Over the past decade, the field of Library and Information Studies (LIS) has promoted cultural competence as a means of improving services to multicultural or traditionally underserved populations. However, critical LIS scholars have noted that cultural competence and diversity are viewed predominately as a matter of skill acquisition on the part of the library worker, rather than as one that involves a critique of the forces of structural racism, discrimination, and colonialism in society. In response, this paper proposes adapting frameworks from other professions for the library context: Multi-Dimensional Cultural Competence (MDCC) from counselling psychology, and cultural safety (CS) from Indigenous nursing. The former views cultural competence in terms of diversity factors, components, and multiple levels of foci, while the second is premised in postcolonial understandings and respect for Indigenous knowledges.
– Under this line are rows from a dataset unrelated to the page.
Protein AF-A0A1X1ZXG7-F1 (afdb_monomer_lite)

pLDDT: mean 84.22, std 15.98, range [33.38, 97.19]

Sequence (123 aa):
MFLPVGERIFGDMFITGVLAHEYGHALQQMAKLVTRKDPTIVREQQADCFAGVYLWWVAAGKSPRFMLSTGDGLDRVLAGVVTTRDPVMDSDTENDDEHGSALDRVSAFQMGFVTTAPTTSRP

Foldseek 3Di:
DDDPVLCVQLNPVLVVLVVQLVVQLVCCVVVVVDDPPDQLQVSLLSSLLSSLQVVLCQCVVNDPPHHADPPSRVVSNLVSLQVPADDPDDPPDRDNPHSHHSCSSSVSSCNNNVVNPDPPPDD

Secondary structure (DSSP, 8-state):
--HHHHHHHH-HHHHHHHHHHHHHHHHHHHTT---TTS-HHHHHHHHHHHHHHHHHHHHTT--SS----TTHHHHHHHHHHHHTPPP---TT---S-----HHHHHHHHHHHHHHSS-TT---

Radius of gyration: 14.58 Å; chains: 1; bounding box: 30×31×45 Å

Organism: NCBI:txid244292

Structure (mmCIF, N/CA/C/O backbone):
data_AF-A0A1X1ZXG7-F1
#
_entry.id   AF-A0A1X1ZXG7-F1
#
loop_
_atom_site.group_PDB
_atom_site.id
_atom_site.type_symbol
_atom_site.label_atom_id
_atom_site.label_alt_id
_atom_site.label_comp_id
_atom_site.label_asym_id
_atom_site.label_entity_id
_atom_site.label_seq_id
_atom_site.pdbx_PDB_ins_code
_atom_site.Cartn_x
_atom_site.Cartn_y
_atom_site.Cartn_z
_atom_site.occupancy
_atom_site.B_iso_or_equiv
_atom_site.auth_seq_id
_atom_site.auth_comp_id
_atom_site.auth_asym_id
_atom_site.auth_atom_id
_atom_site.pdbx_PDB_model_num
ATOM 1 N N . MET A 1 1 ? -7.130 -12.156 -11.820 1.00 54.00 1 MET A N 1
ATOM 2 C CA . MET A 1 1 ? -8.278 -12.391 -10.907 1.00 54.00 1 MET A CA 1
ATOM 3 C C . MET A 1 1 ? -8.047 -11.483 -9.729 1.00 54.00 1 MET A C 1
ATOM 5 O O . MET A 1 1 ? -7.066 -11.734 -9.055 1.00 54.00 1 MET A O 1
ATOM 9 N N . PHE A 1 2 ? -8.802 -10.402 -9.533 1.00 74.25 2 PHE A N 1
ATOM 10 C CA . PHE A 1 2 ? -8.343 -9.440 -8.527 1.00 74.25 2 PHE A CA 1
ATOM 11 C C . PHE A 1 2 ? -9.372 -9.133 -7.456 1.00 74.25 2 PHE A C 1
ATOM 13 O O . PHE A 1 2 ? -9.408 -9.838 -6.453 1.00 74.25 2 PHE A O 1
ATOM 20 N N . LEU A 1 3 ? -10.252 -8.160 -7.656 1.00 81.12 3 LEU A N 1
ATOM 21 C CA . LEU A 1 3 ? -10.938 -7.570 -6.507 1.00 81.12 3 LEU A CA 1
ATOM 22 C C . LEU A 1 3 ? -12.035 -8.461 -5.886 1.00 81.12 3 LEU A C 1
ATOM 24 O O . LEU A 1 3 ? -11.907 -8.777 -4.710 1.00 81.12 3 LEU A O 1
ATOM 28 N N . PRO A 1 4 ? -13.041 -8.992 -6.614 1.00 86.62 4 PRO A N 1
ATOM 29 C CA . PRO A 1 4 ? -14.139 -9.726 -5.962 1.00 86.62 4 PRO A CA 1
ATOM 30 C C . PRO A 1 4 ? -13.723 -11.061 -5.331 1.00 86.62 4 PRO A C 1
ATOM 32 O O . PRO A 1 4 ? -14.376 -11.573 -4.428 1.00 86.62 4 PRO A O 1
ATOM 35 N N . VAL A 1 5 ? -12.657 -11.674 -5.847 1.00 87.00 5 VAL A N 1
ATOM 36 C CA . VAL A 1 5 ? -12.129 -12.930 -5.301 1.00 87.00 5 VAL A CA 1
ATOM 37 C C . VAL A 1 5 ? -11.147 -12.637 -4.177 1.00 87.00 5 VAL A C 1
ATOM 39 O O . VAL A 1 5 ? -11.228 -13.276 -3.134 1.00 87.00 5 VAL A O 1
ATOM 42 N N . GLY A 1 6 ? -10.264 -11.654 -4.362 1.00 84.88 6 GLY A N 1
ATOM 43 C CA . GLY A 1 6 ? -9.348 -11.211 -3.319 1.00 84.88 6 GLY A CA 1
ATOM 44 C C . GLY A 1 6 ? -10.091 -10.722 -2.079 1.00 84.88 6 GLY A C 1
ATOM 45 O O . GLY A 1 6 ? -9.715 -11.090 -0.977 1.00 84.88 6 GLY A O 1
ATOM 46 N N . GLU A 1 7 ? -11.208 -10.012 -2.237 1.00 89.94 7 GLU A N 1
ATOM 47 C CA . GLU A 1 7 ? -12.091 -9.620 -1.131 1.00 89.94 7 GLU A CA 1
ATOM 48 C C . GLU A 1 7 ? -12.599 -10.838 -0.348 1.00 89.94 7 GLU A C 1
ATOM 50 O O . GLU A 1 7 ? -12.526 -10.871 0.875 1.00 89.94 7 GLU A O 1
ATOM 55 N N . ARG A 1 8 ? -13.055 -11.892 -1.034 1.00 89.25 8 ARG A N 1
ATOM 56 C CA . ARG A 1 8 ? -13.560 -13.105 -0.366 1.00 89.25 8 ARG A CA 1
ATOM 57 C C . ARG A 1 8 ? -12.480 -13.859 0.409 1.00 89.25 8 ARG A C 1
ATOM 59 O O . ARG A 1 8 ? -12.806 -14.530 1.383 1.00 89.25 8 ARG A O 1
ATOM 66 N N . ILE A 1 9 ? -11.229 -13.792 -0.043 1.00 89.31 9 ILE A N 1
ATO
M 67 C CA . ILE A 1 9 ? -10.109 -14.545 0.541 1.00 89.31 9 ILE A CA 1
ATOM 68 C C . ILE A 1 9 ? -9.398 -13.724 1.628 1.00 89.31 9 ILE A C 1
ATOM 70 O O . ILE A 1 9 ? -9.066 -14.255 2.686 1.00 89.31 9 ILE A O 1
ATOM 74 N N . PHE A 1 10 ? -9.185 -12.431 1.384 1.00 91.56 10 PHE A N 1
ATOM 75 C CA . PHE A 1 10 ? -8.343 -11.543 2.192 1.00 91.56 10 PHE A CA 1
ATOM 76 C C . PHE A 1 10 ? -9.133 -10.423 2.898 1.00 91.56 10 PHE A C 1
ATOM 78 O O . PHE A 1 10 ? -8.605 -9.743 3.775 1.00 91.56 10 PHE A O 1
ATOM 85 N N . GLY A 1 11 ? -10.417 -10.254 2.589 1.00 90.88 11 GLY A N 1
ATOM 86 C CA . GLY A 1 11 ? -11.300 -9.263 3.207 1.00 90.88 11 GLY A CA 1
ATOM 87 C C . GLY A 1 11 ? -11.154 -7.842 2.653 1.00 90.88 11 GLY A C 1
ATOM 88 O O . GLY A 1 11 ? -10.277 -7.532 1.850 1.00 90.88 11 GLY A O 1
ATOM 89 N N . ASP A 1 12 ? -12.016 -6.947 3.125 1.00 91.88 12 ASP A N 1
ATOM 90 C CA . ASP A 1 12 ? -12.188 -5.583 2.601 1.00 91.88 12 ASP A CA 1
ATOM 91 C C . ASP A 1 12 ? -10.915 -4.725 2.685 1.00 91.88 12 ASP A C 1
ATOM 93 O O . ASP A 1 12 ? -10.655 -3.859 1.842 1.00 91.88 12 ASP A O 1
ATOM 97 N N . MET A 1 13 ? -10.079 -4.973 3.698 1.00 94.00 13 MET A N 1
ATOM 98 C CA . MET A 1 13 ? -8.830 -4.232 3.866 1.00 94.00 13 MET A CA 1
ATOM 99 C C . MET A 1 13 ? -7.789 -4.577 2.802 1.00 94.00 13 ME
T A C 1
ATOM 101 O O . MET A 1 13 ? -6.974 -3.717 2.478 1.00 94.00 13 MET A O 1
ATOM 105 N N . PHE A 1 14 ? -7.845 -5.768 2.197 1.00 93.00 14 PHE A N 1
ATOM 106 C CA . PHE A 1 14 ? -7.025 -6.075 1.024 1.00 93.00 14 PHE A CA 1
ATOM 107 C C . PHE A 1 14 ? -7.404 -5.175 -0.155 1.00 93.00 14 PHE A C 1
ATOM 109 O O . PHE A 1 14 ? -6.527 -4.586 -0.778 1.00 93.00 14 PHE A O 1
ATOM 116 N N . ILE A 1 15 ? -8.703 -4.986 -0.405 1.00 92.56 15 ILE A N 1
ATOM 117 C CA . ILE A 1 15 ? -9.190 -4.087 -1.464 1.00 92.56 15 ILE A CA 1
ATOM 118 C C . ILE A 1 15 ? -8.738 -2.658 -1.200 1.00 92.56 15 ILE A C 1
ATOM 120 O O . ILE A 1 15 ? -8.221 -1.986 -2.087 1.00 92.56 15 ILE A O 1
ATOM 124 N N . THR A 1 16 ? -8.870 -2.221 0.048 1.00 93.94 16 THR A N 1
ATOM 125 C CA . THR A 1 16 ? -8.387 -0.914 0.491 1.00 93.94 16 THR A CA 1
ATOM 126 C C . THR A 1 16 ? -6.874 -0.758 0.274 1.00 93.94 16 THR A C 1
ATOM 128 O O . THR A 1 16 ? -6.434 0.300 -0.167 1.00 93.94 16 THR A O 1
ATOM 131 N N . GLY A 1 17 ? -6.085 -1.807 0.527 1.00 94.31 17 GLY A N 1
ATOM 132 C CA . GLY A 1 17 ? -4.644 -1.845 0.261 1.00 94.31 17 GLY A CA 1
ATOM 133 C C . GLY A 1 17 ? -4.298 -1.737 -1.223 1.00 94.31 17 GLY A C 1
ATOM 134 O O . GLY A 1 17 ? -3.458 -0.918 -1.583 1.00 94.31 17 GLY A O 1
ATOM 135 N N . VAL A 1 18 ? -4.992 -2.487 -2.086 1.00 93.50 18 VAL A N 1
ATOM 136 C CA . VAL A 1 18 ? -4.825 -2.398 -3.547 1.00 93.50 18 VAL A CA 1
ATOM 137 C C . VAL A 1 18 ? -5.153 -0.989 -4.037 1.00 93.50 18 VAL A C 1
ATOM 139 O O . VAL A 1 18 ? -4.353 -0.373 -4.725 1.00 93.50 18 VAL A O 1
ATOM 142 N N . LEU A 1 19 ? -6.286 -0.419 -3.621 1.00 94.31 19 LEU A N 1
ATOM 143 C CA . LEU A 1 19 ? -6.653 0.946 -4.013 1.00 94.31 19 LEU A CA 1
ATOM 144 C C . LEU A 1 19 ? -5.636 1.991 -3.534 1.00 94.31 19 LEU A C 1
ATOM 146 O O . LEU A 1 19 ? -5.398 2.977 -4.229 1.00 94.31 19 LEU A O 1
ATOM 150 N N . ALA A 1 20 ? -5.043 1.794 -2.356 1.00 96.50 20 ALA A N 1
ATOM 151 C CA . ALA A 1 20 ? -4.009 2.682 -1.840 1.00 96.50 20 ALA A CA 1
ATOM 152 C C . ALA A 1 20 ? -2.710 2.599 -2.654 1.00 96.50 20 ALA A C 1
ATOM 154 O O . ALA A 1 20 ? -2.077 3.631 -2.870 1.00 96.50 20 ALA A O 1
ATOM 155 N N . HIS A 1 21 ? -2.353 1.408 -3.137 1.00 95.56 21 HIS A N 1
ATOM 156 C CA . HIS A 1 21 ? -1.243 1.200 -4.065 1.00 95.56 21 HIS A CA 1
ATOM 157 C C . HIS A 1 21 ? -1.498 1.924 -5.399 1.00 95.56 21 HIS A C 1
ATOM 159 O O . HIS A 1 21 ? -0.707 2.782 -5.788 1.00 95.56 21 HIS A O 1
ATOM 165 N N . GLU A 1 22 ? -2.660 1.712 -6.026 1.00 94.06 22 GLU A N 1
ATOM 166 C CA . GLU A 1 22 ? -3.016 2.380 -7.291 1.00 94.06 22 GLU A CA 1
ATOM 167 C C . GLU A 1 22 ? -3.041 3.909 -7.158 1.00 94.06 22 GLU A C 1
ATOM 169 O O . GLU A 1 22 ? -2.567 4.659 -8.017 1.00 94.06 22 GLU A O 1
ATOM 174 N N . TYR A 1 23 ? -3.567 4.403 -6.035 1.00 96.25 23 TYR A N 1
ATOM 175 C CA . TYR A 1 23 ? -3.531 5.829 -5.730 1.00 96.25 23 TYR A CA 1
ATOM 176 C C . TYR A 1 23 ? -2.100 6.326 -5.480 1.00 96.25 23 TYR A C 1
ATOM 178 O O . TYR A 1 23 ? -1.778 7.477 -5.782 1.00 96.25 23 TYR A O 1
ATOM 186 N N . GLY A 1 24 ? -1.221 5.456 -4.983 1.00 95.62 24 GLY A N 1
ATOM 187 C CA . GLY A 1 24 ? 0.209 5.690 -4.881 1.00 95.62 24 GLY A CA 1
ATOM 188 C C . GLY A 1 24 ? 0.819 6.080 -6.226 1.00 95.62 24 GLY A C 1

The proposed synthesis, Multi-Dimensional Cultural Safety (MDCS), is established by first identifying the epistemological and ideological shortcomings of cultural competence, focusing on the need for institutional critiques as well as a recognition of racialization and power structures. Next, the two existing frameworks are explained in terms of their origins, content, and professional contexts, noting how each addresses the shortcomings of cultural competence as well as each other’s shortcomings. The proposed framework is then elaborated upon in an LIS context and illustrated with hypothetical examples.
The student sitting next to me in the University of Winnipeg’s Aboriginal Student Services Centre listens respectfully as I demonstrate the library catalog and databases, then turns to me. “It’s interesting,” he says. “The way the university teaches us, by explaining. It’s not like when me and my father would go into the bush.”